Glover deliberately creates a universe in which the central characters, all African-American, make money either by selling drugs or pursuing hip-hop dreams — two of the most stereotypical occupations of black protagonists in Hollywood dramas. Rather than carting out the usual clichés, Atlanta looks seriously at the societal pressures that encourage African American males to pursue careers in rap. Later in the episode, the story’s main trio get high and discuss their brightening futures on a broken-down couch in the middle of a field, right alongside upscale apartments and development homes. In this moment, the conflicting lifestyles of the show’s heroes is laid out before the audience’s eyes: Now that Alfred’s career is taking off, they are almost close enough to touch what they could always see.

“Atlanta” refuses to shy away from the reality of race and class in 2016. It is no longer possible for black bodies to exist outside the strictures of white categorization and definition. When opening any newspaper in the country means reading an account of an unarmed African-American man shot to death by the police, the possibility of an identity separate from white expectations of behavior becomes inconceivable.
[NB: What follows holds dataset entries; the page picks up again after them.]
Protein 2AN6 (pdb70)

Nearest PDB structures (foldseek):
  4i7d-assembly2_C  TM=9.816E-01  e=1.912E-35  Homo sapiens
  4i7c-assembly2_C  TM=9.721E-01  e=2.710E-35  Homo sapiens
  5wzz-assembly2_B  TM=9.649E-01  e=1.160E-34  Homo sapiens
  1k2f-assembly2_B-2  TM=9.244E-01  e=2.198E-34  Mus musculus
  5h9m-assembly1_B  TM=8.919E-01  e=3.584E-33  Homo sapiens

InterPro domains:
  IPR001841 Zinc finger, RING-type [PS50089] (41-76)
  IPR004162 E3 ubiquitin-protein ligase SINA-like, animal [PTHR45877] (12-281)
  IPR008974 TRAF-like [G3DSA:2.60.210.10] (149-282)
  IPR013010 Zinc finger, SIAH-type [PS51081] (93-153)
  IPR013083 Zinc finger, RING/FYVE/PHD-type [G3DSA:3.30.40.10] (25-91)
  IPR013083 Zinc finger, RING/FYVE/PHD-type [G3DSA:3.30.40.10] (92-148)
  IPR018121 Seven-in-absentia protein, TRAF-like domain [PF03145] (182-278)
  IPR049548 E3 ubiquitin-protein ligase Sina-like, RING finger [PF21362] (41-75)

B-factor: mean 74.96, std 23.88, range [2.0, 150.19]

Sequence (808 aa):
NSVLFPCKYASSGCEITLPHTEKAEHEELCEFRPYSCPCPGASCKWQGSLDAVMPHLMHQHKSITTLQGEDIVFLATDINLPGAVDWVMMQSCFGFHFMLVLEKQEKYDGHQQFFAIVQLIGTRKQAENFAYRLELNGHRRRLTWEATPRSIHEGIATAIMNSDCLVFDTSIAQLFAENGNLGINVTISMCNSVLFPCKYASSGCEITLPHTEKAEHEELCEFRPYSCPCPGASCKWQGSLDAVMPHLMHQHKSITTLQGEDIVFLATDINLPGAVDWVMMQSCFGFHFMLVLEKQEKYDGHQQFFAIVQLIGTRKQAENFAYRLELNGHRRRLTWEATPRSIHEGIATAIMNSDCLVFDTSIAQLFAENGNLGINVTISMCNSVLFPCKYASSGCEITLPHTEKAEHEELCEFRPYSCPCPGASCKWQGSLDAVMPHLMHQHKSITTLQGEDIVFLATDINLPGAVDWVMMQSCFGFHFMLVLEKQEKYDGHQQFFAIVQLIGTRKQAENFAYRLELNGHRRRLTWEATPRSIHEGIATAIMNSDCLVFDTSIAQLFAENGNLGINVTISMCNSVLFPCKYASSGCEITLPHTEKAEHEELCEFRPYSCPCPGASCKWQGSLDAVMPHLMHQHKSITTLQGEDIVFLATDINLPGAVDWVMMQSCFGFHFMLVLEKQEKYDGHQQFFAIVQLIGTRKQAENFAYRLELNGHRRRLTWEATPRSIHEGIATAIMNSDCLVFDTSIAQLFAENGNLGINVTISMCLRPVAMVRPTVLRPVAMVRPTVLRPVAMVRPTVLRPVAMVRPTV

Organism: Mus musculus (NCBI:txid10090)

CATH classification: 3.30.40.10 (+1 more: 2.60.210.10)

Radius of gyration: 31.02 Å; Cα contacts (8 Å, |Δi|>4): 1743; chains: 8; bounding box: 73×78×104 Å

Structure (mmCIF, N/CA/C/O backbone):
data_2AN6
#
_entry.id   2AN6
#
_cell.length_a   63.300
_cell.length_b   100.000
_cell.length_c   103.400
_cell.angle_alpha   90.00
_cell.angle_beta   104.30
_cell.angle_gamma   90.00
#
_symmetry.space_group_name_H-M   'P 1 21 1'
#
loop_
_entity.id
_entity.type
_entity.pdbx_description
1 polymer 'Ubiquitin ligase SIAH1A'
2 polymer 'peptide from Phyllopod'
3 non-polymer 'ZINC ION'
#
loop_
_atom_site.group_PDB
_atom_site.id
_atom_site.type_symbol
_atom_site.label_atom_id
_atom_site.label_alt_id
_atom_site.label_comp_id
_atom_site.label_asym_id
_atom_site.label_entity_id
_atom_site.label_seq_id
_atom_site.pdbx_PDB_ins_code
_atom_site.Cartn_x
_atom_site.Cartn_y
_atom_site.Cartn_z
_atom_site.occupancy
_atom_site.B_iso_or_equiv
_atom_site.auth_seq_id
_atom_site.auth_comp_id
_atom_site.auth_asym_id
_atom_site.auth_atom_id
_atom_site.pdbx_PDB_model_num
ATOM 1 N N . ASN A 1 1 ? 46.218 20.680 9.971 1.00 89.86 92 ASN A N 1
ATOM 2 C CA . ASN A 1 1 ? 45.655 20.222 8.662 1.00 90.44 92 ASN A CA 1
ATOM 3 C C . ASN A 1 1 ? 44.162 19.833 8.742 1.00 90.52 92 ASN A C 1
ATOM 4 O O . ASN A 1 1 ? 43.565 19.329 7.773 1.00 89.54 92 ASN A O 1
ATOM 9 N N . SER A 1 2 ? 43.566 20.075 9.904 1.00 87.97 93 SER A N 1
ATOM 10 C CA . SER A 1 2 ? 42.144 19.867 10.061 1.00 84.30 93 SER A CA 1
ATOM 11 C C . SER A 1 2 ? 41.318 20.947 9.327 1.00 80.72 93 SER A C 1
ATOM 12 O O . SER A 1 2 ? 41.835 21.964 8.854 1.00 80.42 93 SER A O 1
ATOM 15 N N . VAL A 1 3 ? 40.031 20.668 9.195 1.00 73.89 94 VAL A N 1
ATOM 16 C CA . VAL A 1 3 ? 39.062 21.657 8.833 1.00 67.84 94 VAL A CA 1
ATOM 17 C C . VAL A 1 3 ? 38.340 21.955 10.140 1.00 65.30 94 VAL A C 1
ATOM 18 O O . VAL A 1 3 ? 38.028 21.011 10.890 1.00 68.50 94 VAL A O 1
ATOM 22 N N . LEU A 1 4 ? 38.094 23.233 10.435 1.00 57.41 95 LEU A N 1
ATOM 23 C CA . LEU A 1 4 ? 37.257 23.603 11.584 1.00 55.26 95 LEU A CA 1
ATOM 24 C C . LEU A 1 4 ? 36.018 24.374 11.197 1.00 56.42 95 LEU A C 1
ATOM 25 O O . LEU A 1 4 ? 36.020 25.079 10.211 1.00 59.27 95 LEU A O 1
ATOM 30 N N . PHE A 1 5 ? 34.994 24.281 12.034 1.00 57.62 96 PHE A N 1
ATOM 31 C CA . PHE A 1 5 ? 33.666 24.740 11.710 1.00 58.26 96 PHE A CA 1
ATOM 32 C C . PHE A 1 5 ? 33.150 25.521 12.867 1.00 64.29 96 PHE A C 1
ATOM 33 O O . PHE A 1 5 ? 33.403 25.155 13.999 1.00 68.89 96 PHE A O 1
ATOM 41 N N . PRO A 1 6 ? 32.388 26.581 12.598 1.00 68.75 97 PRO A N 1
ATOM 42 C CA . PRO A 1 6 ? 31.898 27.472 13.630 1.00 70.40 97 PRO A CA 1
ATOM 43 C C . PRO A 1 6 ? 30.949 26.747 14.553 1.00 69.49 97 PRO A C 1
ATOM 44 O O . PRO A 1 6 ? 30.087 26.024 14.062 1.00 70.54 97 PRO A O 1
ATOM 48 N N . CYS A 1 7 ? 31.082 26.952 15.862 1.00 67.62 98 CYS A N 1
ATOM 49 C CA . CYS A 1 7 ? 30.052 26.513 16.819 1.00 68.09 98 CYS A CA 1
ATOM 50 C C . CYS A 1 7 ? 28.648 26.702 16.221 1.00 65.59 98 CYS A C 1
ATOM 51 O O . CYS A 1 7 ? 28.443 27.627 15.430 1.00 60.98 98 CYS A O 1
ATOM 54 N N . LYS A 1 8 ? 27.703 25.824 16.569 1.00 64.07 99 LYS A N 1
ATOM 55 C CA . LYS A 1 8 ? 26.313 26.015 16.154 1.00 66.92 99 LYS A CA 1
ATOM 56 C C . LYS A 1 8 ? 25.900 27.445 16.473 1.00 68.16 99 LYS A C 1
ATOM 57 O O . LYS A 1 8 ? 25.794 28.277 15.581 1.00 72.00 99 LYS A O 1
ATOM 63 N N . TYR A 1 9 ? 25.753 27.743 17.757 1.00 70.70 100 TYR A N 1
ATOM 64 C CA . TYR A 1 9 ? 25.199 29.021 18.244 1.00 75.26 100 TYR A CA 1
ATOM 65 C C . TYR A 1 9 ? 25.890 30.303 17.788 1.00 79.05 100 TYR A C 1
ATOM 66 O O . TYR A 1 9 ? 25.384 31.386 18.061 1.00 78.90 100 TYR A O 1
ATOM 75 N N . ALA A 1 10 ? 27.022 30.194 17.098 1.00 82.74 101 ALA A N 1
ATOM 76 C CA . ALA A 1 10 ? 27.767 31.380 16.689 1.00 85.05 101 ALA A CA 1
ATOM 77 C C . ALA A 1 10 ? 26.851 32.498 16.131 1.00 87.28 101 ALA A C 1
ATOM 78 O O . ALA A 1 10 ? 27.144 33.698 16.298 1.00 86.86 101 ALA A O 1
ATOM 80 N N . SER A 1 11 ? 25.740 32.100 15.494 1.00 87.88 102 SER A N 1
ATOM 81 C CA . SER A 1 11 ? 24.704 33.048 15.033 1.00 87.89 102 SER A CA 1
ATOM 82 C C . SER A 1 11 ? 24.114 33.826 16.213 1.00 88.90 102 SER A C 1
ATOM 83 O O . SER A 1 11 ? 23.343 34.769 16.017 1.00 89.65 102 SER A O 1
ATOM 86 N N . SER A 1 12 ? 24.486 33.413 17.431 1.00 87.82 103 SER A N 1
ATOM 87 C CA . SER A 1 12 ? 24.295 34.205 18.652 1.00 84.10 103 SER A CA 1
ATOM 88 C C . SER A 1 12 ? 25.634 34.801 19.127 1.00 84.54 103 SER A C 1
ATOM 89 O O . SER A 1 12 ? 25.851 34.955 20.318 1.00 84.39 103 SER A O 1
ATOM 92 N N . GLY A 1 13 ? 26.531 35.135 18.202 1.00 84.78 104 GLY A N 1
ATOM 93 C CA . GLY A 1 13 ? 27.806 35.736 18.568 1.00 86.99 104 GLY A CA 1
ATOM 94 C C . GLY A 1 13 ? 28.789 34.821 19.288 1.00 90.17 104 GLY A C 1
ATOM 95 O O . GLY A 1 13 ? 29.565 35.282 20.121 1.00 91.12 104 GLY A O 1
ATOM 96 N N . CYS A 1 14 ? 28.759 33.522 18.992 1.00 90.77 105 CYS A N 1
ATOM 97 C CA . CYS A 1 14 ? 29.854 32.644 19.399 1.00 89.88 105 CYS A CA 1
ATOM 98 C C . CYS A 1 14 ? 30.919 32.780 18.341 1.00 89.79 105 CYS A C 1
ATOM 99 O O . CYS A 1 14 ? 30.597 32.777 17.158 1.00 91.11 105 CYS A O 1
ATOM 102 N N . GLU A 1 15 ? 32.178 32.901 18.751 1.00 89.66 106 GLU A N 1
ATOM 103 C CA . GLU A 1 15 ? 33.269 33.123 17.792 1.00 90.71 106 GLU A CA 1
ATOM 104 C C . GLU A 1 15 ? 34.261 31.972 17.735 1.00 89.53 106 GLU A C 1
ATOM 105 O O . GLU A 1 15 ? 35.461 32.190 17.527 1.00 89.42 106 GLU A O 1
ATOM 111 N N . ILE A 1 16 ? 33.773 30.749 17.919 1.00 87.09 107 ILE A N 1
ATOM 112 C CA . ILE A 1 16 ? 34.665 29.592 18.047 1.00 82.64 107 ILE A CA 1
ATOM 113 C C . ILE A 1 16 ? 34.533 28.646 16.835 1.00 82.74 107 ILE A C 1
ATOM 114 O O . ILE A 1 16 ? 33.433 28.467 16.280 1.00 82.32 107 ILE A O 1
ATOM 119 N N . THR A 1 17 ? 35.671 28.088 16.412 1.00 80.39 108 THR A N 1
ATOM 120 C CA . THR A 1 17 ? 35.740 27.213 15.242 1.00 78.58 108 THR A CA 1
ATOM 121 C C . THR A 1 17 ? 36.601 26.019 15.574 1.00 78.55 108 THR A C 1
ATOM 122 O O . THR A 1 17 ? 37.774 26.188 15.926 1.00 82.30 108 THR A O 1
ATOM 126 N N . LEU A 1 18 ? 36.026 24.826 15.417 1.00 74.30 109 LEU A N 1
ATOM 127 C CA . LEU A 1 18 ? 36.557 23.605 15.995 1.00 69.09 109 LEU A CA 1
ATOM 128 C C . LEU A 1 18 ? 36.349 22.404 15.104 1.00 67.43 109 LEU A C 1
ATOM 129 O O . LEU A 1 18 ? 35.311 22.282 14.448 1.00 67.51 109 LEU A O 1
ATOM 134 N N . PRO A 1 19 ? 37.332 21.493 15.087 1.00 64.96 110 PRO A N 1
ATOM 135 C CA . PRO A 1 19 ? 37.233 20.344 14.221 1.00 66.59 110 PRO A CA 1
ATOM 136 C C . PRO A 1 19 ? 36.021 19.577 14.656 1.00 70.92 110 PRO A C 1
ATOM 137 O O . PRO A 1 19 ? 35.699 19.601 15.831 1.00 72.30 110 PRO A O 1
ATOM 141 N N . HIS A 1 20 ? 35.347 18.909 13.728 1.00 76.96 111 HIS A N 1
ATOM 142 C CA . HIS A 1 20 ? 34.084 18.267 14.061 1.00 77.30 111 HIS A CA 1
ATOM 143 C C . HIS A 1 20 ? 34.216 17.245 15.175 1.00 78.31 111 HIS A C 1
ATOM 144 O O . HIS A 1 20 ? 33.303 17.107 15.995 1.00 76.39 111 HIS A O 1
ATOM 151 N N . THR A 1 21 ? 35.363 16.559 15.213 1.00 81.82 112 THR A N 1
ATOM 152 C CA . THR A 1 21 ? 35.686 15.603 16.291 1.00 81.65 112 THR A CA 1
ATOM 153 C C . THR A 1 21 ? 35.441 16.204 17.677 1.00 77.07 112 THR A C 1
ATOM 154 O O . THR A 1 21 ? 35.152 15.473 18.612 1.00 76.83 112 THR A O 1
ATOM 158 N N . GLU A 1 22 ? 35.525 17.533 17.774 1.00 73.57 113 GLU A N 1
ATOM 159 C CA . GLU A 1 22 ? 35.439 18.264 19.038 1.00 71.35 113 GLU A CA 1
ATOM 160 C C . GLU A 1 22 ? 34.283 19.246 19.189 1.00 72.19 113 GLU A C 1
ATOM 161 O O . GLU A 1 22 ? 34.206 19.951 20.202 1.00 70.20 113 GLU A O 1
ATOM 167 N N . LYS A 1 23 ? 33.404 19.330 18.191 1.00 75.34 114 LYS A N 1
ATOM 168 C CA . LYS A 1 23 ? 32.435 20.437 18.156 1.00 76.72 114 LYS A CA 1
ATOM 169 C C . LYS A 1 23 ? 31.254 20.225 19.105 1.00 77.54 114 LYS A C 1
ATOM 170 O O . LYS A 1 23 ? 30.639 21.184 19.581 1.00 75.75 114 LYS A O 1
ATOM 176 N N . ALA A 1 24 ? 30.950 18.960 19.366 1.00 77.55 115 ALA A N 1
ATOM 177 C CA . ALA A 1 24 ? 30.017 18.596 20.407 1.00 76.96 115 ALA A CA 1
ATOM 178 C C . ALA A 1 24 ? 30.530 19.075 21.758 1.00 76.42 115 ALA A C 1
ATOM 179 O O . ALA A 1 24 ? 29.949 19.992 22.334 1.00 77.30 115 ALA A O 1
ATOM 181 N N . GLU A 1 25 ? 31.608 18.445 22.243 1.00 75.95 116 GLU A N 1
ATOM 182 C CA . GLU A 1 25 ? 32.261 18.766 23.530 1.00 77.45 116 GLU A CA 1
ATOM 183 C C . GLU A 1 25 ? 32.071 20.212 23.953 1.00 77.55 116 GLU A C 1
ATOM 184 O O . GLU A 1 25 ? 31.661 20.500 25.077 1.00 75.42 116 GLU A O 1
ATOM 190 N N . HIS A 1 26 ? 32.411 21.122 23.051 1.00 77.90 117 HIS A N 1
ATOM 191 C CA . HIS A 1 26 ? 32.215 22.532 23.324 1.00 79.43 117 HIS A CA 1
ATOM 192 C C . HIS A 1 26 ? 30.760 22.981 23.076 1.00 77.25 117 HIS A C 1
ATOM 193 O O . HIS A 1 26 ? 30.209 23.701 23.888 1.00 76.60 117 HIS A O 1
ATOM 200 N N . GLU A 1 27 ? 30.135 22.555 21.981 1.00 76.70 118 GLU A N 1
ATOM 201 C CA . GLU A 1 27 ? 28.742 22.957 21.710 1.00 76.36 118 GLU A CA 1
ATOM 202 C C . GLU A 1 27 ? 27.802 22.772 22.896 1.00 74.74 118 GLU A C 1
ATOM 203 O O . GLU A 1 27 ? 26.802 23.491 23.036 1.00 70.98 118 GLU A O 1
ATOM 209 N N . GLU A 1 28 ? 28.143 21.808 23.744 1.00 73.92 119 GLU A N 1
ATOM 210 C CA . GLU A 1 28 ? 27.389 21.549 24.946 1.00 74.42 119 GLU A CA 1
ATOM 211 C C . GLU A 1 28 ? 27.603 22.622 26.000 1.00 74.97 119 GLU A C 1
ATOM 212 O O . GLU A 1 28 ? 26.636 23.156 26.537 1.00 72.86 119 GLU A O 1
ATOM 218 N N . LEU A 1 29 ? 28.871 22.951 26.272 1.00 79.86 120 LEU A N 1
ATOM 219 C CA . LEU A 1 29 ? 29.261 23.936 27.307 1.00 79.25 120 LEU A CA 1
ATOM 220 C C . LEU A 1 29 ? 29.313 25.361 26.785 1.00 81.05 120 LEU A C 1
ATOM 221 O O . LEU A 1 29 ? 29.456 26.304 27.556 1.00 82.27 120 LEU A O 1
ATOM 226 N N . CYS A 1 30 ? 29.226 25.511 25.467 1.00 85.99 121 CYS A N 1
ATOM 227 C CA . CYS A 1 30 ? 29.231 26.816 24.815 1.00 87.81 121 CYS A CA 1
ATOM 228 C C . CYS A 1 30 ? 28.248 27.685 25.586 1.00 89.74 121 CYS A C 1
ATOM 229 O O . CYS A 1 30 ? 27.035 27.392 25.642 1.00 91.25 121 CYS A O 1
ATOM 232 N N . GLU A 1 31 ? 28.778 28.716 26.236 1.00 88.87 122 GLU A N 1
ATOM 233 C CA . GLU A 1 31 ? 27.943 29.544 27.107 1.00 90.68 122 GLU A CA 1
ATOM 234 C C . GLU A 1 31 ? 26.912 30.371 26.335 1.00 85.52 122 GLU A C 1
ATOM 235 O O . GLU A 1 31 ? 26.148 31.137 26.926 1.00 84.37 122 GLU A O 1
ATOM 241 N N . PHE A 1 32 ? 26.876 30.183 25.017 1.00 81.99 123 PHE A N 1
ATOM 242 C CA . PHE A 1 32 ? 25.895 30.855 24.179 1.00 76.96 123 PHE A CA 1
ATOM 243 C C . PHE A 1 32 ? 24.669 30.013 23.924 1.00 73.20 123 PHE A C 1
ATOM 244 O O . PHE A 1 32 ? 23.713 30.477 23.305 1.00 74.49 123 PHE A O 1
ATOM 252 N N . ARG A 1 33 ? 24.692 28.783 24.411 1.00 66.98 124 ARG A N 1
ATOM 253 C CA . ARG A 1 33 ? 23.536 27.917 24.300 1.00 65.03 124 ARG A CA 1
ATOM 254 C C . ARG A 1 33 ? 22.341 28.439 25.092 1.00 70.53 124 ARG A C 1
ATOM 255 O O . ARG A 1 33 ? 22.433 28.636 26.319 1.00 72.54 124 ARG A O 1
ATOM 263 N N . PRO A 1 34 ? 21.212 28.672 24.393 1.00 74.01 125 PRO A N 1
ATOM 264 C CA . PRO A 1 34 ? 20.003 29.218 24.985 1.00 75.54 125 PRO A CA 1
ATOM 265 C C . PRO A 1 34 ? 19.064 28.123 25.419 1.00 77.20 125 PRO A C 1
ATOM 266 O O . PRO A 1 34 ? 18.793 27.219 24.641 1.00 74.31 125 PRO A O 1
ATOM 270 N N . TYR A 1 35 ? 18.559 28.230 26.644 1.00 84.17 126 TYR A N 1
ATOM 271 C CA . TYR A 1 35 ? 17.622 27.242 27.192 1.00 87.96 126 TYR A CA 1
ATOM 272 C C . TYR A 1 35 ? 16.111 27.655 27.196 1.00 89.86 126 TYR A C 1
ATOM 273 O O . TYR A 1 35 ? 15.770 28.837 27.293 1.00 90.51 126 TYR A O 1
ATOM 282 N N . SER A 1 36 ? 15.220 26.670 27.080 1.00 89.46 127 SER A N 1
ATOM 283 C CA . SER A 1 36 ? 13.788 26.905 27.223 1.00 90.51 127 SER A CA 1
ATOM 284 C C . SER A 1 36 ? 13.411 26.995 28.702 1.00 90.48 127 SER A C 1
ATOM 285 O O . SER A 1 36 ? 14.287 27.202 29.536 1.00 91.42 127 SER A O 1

“I scare people at ATMs, boy. I have to rap. That’s what rap is — making the best out of a bad situation,” Alfred says in the fourth episode of the season. For him, the decision to become a rapper is, in fact, not really a decision at all. It is an outcome born of limited opportunity. Where “The Get Down” waxes rhapsodic about the artistry of hip hop, “Atlanta” offers instead a clear-eyed depiction of the ways in which its characters — their motives, hopes, goals, decisions and lives — are inseparable from the hierarchical structures that bind them.

In 1977, hip hop was a way to shape the future, on a personal and communal level. In 2016, it’s just another way to kill time.